←back to thread

1208 points jamesberthoty | 1 comments | | HN request time: 0.212s | source
Show context
madeofpalk ◴[] No.45260948[source]
My main takeaway from all of these is to stop using tokens, and rely on mechanisms like OIDC to reduce the blast radius of a compromise.

How many tokens do you have lying around in your home directory in plain text, able to be read by anything on your computer running as your user?

replies(1): >>45261000 #
diggan ◴[] No.45261000[source]
> How many tokens do you have lying around in your home directory in plain text, able to be read by anything on your computer running as your user?

Zero? How many developers have plain-text tokens lying around on disk? Avoiding that been hammered into me from every developer more senior than me since I got involved with professional software development.
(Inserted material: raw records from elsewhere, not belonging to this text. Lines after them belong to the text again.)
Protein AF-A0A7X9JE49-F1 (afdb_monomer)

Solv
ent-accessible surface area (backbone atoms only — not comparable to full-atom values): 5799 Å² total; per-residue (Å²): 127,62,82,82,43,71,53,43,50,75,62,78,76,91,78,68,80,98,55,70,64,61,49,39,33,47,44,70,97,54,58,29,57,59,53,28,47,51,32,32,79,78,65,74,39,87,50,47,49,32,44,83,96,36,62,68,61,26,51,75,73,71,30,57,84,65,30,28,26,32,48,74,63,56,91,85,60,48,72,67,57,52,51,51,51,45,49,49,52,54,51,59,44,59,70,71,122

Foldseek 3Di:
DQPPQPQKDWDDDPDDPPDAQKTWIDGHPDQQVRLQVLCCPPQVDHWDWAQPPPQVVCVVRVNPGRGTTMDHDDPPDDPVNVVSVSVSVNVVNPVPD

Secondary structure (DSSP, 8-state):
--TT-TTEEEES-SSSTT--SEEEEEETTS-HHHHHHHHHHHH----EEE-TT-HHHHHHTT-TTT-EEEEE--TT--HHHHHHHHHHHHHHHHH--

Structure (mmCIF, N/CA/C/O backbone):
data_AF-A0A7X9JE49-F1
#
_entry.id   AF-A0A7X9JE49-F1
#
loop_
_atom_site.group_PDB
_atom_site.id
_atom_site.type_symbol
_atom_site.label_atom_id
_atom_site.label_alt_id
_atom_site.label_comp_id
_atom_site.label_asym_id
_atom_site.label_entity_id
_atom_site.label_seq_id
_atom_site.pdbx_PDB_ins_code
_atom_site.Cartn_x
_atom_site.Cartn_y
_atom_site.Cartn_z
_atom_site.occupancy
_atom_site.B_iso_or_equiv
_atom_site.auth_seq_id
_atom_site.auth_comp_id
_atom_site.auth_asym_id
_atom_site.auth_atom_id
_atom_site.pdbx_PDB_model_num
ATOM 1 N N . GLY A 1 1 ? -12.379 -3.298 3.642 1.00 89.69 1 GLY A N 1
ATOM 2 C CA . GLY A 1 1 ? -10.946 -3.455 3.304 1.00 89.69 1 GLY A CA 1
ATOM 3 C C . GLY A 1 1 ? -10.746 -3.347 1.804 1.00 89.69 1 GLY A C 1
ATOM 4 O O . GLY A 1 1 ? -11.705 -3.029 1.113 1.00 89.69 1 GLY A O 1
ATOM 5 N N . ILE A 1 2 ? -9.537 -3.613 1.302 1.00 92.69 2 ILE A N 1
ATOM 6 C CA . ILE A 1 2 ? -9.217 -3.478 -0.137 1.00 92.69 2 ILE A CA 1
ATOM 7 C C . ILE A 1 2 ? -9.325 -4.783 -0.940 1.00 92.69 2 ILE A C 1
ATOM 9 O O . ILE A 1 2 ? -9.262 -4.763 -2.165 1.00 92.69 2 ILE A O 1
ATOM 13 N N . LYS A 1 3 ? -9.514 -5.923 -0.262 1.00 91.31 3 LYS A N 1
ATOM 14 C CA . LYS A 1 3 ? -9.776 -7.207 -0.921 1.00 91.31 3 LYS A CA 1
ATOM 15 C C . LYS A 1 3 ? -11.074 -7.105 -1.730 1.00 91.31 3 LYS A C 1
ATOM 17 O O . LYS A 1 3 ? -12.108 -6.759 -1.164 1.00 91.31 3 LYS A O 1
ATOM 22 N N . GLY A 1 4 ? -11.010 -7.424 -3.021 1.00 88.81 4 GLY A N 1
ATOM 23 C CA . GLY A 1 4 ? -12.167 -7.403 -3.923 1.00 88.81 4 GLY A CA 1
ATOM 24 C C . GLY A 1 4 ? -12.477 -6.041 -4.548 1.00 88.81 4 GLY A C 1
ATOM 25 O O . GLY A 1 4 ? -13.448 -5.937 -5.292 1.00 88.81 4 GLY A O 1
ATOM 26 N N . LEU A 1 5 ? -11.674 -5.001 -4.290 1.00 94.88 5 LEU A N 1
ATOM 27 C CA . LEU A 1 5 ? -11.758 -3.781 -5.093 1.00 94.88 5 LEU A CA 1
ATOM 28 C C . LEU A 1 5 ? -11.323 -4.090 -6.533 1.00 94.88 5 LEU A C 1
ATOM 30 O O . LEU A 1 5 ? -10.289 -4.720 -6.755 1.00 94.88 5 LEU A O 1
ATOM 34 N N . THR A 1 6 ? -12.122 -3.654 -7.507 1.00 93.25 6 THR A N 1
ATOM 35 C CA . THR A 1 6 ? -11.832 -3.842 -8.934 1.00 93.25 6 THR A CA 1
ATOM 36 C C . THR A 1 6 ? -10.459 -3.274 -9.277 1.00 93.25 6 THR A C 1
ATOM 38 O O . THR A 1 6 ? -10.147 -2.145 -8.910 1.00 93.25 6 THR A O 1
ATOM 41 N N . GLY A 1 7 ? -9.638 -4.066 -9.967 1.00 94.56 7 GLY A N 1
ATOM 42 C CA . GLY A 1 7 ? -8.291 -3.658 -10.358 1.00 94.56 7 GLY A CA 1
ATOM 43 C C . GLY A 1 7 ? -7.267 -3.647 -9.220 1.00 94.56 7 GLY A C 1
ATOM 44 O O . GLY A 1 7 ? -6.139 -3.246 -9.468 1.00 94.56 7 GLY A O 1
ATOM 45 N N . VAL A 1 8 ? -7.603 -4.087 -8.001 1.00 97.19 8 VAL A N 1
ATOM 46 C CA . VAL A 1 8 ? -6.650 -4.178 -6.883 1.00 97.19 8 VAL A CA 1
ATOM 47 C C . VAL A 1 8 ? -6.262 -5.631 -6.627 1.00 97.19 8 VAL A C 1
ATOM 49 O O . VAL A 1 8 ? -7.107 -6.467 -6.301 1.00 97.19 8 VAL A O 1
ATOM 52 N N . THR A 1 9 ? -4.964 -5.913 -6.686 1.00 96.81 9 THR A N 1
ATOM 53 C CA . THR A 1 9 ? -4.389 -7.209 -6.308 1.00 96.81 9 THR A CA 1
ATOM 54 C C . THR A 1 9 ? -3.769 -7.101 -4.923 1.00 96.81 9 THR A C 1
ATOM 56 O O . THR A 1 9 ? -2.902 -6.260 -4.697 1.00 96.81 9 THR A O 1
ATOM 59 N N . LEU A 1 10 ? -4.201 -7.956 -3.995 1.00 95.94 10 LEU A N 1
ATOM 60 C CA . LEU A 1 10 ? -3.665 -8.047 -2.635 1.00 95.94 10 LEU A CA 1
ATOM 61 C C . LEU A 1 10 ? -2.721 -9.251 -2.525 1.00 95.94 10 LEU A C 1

replies(5): >>45261018 #>>45261050 #>>45261136 #>>45261146 #>>45261317 #
pjc50 ◴[] No.45261146[source]
Isn't this quite hard to achieve on local systems, where you don't have a CI vault automation to help?
replies(4): >>45261330 #>>45261623 #>>45262118 #>>45269012 #
1. xmodem ◴[] No.45262118[source]
I'd argue the reverse is true. On your local system, which only need to operate when a named user with a (hopefully) strong password is present, you can encrypt the secrets with the user's login password and the OS can verify that it's handing the secret out to the correct binary before doing so. The binary can also take steps to verify that it is being called directly from a user interaction and not from a build script of some random package.
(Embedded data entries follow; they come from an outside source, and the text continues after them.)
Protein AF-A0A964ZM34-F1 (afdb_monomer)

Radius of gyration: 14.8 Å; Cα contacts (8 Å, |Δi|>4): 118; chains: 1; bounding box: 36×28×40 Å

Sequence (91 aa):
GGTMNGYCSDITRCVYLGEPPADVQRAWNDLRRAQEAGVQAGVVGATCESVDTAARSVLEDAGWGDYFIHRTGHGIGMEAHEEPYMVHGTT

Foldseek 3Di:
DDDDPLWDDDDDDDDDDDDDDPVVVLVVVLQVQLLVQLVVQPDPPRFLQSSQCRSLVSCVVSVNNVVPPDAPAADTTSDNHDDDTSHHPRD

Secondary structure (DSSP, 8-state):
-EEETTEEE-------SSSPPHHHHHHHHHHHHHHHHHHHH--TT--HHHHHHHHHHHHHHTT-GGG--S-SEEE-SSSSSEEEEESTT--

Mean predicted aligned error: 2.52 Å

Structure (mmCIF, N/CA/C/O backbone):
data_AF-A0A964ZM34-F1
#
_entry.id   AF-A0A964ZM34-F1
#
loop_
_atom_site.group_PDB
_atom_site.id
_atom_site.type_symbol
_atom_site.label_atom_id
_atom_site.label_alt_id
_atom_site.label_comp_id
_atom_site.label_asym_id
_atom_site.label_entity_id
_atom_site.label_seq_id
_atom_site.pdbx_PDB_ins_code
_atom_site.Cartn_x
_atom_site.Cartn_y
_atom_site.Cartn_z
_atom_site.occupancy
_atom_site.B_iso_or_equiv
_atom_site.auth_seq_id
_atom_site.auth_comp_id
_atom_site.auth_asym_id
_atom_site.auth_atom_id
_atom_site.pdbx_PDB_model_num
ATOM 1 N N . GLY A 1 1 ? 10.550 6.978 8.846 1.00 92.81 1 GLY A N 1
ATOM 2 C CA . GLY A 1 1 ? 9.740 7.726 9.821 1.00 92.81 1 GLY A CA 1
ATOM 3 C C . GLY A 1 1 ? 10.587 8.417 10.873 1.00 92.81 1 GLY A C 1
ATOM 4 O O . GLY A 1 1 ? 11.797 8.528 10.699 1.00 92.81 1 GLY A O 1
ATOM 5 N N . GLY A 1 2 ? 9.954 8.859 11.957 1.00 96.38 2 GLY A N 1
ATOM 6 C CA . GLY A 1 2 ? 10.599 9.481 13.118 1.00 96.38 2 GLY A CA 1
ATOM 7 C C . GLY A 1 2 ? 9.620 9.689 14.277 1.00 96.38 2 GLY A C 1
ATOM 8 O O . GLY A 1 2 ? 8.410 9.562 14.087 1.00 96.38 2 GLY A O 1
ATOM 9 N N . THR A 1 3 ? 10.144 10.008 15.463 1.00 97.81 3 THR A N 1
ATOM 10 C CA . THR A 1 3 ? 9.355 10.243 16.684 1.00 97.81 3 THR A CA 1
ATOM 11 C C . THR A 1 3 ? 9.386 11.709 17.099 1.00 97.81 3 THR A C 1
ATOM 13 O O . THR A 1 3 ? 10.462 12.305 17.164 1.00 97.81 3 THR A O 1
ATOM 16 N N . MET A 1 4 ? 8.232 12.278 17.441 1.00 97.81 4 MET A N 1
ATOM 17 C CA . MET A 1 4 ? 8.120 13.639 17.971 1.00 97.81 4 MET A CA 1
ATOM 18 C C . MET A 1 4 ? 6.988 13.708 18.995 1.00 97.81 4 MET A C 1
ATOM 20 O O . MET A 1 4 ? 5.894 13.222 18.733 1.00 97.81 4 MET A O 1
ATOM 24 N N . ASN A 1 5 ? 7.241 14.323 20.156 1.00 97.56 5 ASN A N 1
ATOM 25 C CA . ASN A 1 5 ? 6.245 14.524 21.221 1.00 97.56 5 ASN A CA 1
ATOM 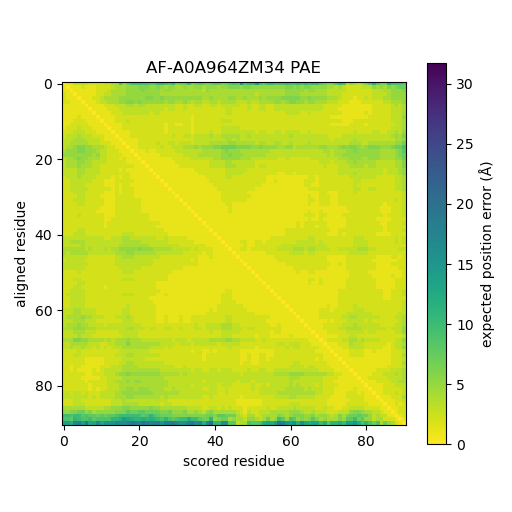26 C C . ASN A 1 5 ? 5.489 13.247 21.642 1.00 97.56 5 ASN A C 1
ATOM 28 O O . ASN A 1 5 ? 4.301 13.300 21.943 1.00 97.56 5 ASN A O 1
ATOM 32 N N . GLY A 1 6 ? 6.173 12.099 21.647 1.00 97.19 6 GLY A N 1
ATOM 33 C CA . GLY A 1 6 ? 5.572 10.813 22.011 1.00 97.19 6 GLY A CA 1
ATOM 34 C C . GLY A 1 6 ? 4.766 10.131 20.902 1.00 97.19 6 GLY A C 1
ATOM 35 O O . GLY A 1 6 ? 4.167 9.104 21.182 1.00 97.19 6 GLY A O 1
ATOM 36 N N . TYR A 1 7 ? 4.766 10.659 19.672 1.00 98.44 7 TYR A N 1
ATOM 37 C CA . TYR A 1 7 ? 4.096 10.057 18.514 1.00 98.44 7 TYR A CA 1
ATOM 38 C C . TYR A 1 7 ? 5.080 9.636 17.421 1.00 98.44 7 TYR A C 1
ATOM 40 O O . TYR A 1 7 ? 6.130 10.261 17.227 1.00 98.44 7 TYR A O 1
ATOM 48 N N . CYS A 1 8 ? 4.708 8.597 16.680 1.00 98.56 8 CYS A N 1
ATOM 49 C CA . CYS A 1 8 ? 5.435 8.040 15.551 1.00 98.56 8 CYS A CA 1
ATOM 50 C C . CYS A 1 8 ? 4.889 8.558 14.212 1.00 98.56 8 CYS A C 1
ATOM 52 O O . CYS A 1 8 ? 3.701 8.805 14.033 1.00 98.56 8 CYS A O 1
ATOM 54 N N . SER A 1 9 ? 5.785 8.672 13.236 1.00 98.25 9 SER A N 1
ATOM 55 C CA . SER A 1 9 ? 5.457 8.824 11.818 1.00 98.25 9 SER A CA 1
ATOM 56 C C . SER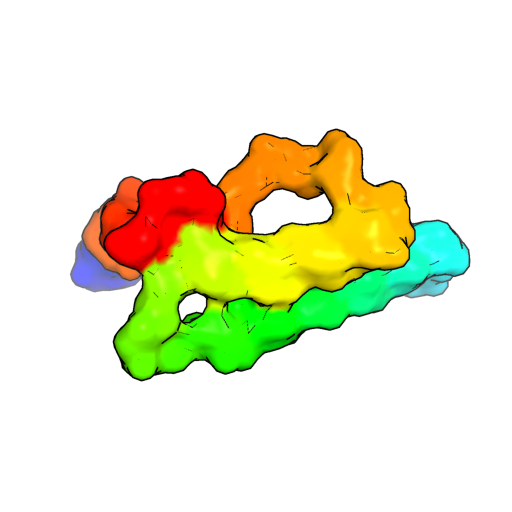 A 1 9 ? 6.174 7.740 11.027 1.00 98.25 9 SER A C 1
ATOM 58 O O . SER A 1 9 ? 7.297 7.371 11.385 1.00 98.25 9 SER A O 1
ATOM 60 N N . ASP A 1 10 ? 5.578 7.277 9.930 1.00 98.31 10 ASP A N 1
ATOM 61 C CA . ASP A 1 10 ? 6.223 6.339 9.019 1.00 98.31 10 ASP A CA 1
ATOM 62 C C . ASP A 1 10 ? 5.917 6.650 7.551 1.00 98.31 10 ASP A C 1
ATOM 64 O O . ASP A 1 10 ? 4.842 7.132 7.200 1.00 98.31 10 ASP A O 1
ATOM 68 N N . ILE A 1 11 ? 6.915 6.449 6.694 1.00 97.81 11 ILE A N 1
ATOM 69 C CA . ILE A 1 11 ? 6.831 6.741 5.268 1.00 97.81 11 ILE A CA 1
ATOM 70 C C . ILE A 1 11 ? 7.806 5.859 4.500 1.00 97.81 11 ILE A C 1
ATOM 72 O O . ILE A 1 11 ? 8.988 5.764 4.831 1.00 97.81 11 ILE A O 1
ATOM 76 N N . THR A 1 12 ? 7.317 5.289 3.405 1.00 97.94 12 THR A N 1
ATOM 77 C CA . THR A 1 12 ? 8.132 4.568 2.428 1.00 97.94 12 THR A CA 1
ATOM 78 C C . THR A 1 12 ? 8.041 5.269 1.077 1.00 97.94 12 THR A C 1
ATOM 80 O O . THR A 1 12 ? 6.970 5.712 0.650 1.00 97.94 12 THR A O 1
ATOM 83 N N . ARG A 1 13 ? 9.178 5.400 0.390 1.00 97.56 13 ARG A N 1
ATOM 84 C CA . ARG A 1 13 ? 9.266 5.869 -0.997 1.00 97.56 13 ARG A CA 1
ATOM 85 C C . ARG A 1 13 ? 10.247 4.981 -1.748 1.00 97.56 13 ARG A C 1
ATOM 87 O O . ARG A 1 13 ? 11.307 4.660 -1.224 1.00 97.56 13 ARG A O 1
ATOM 94 N N . CYS A 1 14 ? 9.887 4.615 -2.972 1.00 96.75 14 CYS A N 1
ATOM 95 C CA . CYS A 1 14 ? 10.764 3.921 -3.904 1.00 96.75 14 CYS A CA 1
ATOM 96 C C . CYS A 1 14 ? 11.161 4.904 -5.006 1.00 96.75 14 CYS A C 1
ATOM 98 O O . CYS A 1 14 ? 10.288 5.514 -5.629 1.00 96.75 14 CYS A O 1
ATOM 100 N N . VAL A 1 15 ? 12.466 5.077 -5.202 1.00 96.31 15 VAL A N 1
ATOM 101 C CA . VAL A 1 15 ? 13.051 5.947 -6.226 1.00 96.31 15 VAL A CA 1
ATOM 102 C C . VAL A 1 15 ? 14.047 5.146 -7.055 1.00 96.31 15 VAL A C 1
ATOM 104 O O . VAL A 1 15 ? 14.685 4.228 -6.542 1.00 96.31 15 VAL A O 1
ATOM 107 N N . TYR A 1 16 ? 14.192 5.514 -8.324 1.00 96.81 16 TYR A N 1
ATOM 108 C CA . TYR A 1 16 ? 15.187 4.952 -9.231 1.00 96.81 16 TYR A CA 1
ATOM 109 C C . TYR A 1 16 ? 16.157 6.059 -9.660 1.00 96.81 16 TYR A C 1
ATOM 111 O O . TYR A 1 16 ? 15.735 7.189 -9.903 1.00 96.81 16 TYR A O 1
ATOM 119 N N . LEU A 1 17 ? 17.455 5.755 -9.729 1.00 97.44 17 LEU A N 1
ATOM 120 C CA . LEU A 1 17 ? 18.477 6.706 -10.171 1.00 97.44 17 LEU A CA 1
ATOM 121 C C . LEU A 1 17 ? 18.793 6.472 -11.652 1.00 97.44 17 LEU A C 1
ATOM 123 O O . LEU A 1 17 ? 19.369 5.448 -12.009 1.00 97.44 17 LEU A O 1
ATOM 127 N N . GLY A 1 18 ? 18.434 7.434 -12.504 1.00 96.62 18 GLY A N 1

The extent to which any of this is actually implemented varies wildly between different OSes, ecosystems and tools. On macOS, docker desktop does quite well here. There's also an app called Secretive which does even better for SSH keys - generating a non-exportable key in the CPU's secure enclave. It can even optionally prompt for login password or fingerprint before allowing the key to be used. It's practically almost as secure as using a separate hardware token for SSH but significantly more convenient.

In contrast, most of the time the only thing protecting the keys in your CI vault from being exfiltrated is that the malware needs to know the specific name / API call / whatever to read them. Plenty of CI systems you don't even need that, because the build script that uses the secrets will read them into environment variables before starting the build proper.